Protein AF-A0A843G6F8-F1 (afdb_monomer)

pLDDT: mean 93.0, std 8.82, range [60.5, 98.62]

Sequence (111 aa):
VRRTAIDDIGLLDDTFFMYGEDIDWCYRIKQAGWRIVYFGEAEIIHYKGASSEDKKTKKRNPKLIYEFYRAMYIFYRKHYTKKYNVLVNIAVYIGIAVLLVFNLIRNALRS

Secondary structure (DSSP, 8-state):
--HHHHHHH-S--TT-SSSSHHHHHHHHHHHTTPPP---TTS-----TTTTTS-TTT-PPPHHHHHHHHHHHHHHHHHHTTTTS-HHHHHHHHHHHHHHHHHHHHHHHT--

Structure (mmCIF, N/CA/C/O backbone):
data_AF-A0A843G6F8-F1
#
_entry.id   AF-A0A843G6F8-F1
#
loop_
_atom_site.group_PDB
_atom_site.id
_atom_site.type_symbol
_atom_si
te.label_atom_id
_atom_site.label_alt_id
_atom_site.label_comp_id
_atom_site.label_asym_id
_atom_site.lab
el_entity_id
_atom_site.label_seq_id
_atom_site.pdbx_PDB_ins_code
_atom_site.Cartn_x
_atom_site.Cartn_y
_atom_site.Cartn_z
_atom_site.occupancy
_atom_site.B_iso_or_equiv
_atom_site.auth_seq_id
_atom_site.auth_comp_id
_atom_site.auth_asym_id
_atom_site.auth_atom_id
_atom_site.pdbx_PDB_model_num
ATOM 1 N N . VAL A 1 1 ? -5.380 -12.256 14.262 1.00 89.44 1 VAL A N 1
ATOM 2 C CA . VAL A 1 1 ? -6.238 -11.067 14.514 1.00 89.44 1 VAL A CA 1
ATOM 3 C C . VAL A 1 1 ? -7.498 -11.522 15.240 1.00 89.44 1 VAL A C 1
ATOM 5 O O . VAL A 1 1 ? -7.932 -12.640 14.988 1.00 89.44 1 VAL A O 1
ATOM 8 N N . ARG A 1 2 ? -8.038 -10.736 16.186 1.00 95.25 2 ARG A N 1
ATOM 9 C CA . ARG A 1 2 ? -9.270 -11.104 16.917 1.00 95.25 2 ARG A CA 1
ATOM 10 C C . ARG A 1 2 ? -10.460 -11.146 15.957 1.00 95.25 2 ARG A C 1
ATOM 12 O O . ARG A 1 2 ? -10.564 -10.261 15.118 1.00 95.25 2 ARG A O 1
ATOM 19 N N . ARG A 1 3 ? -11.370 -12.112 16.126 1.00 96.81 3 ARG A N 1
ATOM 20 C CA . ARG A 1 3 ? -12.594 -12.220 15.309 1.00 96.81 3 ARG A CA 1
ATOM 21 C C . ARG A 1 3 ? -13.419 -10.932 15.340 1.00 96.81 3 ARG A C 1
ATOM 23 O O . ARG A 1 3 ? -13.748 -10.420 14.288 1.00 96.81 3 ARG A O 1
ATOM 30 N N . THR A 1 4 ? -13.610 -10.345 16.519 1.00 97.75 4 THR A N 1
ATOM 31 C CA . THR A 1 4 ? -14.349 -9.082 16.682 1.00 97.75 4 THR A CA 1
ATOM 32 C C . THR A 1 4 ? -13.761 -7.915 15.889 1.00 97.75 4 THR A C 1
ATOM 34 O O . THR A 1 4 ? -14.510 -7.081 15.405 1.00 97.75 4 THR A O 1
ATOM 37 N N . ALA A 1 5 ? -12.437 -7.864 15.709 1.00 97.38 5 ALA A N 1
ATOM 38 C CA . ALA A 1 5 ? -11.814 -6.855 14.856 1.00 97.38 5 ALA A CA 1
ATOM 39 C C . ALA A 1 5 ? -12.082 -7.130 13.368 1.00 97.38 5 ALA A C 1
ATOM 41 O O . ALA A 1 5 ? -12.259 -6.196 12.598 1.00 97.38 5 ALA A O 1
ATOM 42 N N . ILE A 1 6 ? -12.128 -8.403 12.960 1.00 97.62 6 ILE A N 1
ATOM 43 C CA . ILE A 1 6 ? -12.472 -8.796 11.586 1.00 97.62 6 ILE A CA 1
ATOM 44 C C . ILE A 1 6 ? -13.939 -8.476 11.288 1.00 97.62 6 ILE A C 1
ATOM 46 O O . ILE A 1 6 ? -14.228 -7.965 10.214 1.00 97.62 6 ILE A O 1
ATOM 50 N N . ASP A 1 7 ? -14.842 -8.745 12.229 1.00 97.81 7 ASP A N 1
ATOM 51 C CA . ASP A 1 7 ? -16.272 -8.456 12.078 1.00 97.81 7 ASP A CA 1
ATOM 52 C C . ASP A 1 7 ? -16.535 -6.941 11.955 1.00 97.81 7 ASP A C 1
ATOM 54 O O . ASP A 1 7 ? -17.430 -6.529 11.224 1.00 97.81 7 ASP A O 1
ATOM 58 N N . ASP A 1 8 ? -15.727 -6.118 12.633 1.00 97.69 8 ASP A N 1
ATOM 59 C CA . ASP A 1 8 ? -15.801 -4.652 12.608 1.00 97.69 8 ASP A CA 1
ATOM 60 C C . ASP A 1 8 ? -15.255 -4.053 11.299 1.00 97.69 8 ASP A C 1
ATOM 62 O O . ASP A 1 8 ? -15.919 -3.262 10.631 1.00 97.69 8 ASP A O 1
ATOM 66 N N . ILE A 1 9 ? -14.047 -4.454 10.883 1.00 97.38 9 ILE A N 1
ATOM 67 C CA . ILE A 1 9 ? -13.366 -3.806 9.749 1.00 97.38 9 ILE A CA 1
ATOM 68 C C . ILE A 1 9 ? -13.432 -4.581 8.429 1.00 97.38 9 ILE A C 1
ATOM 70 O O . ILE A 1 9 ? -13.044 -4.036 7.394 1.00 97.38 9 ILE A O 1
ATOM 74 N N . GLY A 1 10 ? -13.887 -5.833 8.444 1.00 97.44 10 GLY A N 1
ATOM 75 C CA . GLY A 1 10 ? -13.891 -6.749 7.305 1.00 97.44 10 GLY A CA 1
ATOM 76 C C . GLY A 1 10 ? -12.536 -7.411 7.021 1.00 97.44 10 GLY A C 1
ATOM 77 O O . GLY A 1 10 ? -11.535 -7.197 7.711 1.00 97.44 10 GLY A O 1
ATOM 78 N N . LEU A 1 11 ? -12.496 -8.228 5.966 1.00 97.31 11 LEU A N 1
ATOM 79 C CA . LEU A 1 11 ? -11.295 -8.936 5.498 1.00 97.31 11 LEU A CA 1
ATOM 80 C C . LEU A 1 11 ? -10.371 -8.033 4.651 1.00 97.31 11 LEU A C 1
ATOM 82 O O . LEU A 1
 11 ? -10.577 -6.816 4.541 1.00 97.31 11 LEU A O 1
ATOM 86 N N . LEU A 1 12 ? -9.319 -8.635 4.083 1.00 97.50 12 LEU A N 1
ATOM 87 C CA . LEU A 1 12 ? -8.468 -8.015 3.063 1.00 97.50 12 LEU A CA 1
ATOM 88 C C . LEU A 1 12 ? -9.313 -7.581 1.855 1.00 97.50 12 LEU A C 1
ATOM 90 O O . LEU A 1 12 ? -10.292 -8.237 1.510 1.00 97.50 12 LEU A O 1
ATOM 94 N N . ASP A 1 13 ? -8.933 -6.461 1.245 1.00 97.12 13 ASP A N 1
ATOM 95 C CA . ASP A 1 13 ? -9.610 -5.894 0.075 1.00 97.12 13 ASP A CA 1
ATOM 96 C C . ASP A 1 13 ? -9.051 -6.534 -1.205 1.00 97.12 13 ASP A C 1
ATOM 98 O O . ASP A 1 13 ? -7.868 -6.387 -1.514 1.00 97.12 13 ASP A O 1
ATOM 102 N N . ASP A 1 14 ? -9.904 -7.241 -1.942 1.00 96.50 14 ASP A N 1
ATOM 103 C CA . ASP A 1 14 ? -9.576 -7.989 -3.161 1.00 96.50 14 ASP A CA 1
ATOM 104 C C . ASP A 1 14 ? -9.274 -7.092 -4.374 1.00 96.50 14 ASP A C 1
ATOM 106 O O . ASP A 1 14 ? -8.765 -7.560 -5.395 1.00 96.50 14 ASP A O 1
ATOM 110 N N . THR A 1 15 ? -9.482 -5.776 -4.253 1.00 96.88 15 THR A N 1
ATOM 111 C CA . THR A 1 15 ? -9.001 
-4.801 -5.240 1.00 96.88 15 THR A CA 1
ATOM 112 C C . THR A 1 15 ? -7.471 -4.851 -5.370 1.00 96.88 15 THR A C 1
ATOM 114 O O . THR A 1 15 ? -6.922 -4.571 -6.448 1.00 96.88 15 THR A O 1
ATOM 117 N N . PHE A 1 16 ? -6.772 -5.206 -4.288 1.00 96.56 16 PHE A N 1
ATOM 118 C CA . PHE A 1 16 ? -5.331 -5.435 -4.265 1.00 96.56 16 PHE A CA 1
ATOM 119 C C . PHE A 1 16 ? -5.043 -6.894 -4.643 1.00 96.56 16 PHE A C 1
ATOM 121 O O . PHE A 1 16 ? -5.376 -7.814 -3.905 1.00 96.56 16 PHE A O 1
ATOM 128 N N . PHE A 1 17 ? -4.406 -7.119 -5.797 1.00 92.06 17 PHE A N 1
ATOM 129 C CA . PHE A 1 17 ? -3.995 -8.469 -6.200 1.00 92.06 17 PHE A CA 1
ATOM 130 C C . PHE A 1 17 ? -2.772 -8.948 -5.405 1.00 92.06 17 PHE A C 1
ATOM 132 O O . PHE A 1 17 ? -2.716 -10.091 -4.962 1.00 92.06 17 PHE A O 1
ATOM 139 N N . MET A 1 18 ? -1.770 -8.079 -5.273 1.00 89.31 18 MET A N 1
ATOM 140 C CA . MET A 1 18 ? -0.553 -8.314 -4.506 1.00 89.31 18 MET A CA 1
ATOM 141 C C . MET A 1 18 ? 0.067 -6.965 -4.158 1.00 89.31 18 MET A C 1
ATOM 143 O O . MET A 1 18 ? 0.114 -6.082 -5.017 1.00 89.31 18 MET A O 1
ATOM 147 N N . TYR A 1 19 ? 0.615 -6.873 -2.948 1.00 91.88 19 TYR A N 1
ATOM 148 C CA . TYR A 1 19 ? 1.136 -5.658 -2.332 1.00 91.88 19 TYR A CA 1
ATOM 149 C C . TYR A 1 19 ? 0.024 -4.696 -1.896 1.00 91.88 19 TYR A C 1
============
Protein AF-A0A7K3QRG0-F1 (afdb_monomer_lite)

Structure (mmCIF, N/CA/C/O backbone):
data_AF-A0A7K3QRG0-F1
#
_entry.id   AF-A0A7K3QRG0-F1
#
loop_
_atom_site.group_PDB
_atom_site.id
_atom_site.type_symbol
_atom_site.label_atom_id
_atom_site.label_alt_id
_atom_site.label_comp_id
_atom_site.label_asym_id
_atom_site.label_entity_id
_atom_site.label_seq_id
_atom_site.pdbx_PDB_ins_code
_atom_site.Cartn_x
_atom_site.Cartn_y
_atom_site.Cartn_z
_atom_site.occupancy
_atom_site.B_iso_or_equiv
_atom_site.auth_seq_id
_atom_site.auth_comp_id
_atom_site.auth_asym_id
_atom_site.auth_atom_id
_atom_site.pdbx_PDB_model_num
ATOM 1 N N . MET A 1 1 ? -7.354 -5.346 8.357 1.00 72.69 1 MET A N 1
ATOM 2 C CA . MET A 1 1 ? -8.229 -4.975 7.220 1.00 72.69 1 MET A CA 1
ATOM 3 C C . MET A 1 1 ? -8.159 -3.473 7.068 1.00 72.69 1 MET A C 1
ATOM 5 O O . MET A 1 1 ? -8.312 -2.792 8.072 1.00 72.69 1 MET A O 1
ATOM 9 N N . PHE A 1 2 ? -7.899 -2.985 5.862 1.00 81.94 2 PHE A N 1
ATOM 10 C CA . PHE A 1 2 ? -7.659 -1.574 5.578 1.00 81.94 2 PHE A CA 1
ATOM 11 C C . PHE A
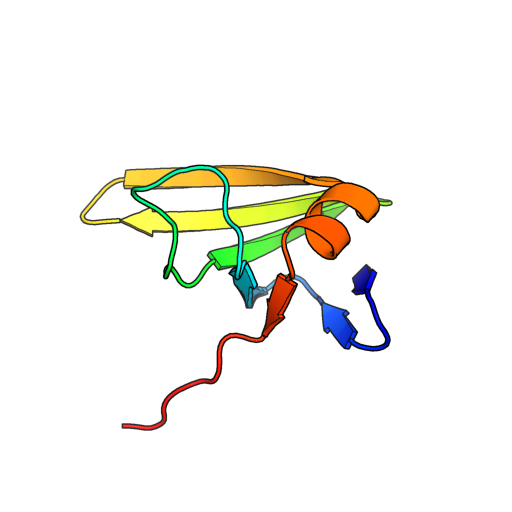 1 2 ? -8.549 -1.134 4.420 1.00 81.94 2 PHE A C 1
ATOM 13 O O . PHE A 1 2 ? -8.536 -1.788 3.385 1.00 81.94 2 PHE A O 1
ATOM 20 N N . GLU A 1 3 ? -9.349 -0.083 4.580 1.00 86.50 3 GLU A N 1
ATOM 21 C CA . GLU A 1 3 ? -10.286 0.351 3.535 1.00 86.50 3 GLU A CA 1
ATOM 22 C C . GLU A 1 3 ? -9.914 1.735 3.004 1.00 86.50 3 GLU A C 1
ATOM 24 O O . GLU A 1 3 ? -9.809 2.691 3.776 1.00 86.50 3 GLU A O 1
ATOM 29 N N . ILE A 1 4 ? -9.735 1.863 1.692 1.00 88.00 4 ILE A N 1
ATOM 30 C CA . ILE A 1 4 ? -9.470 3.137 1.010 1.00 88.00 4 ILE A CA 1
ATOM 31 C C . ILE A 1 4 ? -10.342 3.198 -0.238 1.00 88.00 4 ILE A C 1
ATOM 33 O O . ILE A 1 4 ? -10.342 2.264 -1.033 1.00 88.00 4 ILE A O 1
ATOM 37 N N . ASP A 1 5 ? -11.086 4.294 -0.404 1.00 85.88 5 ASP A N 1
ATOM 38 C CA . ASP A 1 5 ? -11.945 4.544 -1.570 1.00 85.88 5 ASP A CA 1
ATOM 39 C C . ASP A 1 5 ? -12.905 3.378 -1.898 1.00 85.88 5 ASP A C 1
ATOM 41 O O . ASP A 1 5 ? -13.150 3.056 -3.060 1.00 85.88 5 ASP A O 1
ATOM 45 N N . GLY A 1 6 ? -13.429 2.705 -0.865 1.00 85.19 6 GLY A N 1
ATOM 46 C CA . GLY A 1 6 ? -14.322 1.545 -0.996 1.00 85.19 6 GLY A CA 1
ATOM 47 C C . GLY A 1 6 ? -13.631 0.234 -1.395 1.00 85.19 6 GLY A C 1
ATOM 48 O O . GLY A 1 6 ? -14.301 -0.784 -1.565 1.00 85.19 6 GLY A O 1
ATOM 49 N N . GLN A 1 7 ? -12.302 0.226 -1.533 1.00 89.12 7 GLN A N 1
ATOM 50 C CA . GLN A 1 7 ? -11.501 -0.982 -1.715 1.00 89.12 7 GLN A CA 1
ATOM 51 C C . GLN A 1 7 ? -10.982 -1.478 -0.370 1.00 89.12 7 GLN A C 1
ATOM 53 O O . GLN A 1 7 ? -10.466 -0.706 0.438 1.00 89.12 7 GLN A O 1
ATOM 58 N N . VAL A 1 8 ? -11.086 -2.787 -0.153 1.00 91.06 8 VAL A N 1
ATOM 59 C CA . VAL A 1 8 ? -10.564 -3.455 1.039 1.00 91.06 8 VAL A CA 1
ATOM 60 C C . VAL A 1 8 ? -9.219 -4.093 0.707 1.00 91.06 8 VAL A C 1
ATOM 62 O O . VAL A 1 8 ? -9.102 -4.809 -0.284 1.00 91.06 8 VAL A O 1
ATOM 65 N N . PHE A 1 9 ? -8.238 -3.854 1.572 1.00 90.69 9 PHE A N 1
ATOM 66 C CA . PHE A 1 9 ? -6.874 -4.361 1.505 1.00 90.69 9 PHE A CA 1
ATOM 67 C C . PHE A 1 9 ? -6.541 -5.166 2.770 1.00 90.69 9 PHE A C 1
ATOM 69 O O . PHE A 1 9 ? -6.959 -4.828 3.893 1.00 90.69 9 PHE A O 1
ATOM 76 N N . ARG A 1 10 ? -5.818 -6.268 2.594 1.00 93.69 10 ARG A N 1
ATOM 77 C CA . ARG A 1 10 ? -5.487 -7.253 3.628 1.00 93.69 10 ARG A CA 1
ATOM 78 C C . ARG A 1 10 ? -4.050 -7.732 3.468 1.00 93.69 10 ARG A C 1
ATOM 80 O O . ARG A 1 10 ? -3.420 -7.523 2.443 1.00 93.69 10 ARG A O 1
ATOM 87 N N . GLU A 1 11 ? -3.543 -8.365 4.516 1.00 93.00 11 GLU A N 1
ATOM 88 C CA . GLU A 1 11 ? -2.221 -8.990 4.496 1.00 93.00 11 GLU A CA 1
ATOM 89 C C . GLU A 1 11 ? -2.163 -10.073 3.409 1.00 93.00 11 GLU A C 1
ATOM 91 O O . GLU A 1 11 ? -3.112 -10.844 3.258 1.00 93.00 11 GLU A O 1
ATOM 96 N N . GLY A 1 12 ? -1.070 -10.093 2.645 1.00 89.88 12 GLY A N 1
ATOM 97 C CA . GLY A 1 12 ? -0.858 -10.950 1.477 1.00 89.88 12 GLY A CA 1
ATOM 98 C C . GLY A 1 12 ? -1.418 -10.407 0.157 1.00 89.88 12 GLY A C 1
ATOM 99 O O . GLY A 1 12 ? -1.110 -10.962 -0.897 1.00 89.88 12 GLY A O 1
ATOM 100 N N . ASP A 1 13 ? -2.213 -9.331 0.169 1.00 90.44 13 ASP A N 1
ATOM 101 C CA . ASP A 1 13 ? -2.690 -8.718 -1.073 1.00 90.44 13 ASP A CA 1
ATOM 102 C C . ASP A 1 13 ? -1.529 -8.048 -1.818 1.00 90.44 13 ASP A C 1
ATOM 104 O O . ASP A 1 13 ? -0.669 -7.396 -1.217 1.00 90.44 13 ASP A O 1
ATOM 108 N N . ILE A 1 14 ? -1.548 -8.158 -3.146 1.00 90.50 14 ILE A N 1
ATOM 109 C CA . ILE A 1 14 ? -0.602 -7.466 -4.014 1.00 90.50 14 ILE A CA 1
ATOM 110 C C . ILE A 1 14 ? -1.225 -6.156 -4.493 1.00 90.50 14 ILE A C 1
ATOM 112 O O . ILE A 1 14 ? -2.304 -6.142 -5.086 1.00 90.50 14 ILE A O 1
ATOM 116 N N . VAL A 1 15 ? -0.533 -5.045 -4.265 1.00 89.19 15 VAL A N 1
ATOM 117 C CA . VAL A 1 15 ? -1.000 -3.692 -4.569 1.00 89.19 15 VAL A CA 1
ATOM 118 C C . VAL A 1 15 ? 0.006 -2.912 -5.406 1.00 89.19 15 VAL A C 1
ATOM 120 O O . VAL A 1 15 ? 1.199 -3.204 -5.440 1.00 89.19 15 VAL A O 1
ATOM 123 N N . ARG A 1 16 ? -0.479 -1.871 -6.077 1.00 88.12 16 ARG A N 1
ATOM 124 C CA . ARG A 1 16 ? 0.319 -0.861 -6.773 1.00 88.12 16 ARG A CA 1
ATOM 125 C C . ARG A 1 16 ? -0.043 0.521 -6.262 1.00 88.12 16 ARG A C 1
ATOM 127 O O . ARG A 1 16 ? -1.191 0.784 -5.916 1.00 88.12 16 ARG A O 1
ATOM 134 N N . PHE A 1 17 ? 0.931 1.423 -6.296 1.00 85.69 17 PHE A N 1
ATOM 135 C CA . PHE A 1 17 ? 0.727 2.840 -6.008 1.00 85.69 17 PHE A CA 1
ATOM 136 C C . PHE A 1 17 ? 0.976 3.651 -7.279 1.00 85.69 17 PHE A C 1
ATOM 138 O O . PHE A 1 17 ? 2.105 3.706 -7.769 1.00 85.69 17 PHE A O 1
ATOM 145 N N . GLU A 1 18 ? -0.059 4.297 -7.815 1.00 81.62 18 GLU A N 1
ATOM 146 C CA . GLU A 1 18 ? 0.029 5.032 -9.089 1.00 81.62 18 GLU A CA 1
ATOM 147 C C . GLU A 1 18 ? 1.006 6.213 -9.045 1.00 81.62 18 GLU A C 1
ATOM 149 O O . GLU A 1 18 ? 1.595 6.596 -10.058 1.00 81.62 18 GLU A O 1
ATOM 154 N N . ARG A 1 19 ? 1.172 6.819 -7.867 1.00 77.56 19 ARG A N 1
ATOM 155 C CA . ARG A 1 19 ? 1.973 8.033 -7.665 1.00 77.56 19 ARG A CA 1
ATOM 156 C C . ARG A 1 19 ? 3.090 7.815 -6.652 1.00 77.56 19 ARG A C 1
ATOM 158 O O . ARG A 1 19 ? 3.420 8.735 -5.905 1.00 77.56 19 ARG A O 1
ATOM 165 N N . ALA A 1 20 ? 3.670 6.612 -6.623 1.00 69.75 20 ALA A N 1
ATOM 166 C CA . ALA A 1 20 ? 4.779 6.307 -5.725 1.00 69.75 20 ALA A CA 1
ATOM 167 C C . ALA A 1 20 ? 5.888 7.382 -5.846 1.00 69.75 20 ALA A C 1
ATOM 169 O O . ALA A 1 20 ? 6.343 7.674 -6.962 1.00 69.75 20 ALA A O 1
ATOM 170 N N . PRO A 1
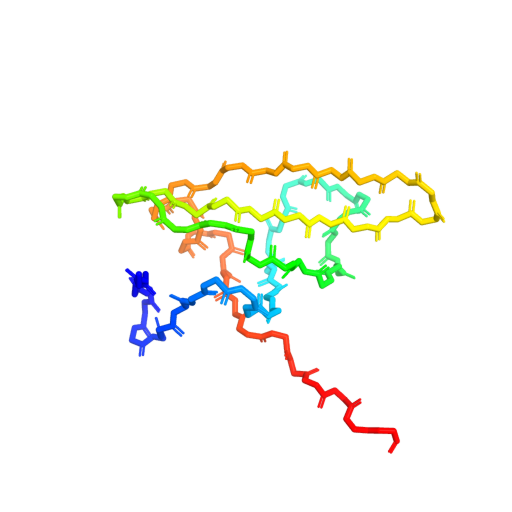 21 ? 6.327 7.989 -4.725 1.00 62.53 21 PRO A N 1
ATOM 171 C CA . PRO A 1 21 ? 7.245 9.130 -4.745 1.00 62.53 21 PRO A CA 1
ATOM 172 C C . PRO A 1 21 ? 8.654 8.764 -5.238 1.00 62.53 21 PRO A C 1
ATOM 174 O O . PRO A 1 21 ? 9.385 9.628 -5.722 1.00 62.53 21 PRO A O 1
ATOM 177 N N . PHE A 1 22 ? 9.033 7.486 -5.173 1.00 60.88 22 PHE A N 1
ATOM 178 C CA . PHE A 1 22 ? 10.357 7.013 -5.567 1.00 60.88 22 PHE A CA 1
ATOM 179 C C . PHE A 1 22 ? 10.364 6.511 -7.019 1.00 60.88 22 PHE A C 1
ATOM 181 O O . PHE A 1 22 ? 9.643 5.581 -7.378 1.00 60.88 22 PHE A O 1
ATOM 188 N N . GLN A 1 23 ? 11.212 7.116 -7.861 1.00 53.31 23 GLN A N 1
============
**EXERCISE**
Using the data above, extract exactly the lines from the one that holds "ATOM 130 C C" to the one that holds "ATOM 149 C C", both ends included, and no others.

**ANSWER SPACE**
ATOM 130 C C . PHE A 1 17 ? -2.772 -8.948 -5.405 1.00 92.06 17 PHE A C 1
ATOM 132 O O . PHE A 1 17 ? -2.716 -10.091 -4.962 1.00 92.06 17 PHE A O 1
ATOM 139 N N . MET A 1 18 ? -1.770 -8.079 -5.273 1.00 89.31 18 MET A N 1
ATOM 140 C CA . MET A 1 18 ? -0.553 -8.314 -4.506 1.00 89.31 18 MET A CA 1
ATOM 141 C C . MET A 1 18 ? 0.067 -6.965 -4.158 1.00 89.31 18 MET A C 1
ATOM 143 O O . MET A 1 18 ? 0.114 -6.082 -5.017 1.00 89.31 18 MET A O 1
ATOM 147 N N . TYR A 1 19 ? 0.615 -6.873 -2.948 1.00 91.88 19 TYR A N 1
ATOM 148 C CA . TYR A 1 19 ? 1.136 -5.658 -2.332 1.00 91.88 19 TYR A CA 1
ATOM 149 C C . TYR A 1 19 ? 0.024 -4.696 -1.896 1.00 91.88 19 TYR A C 1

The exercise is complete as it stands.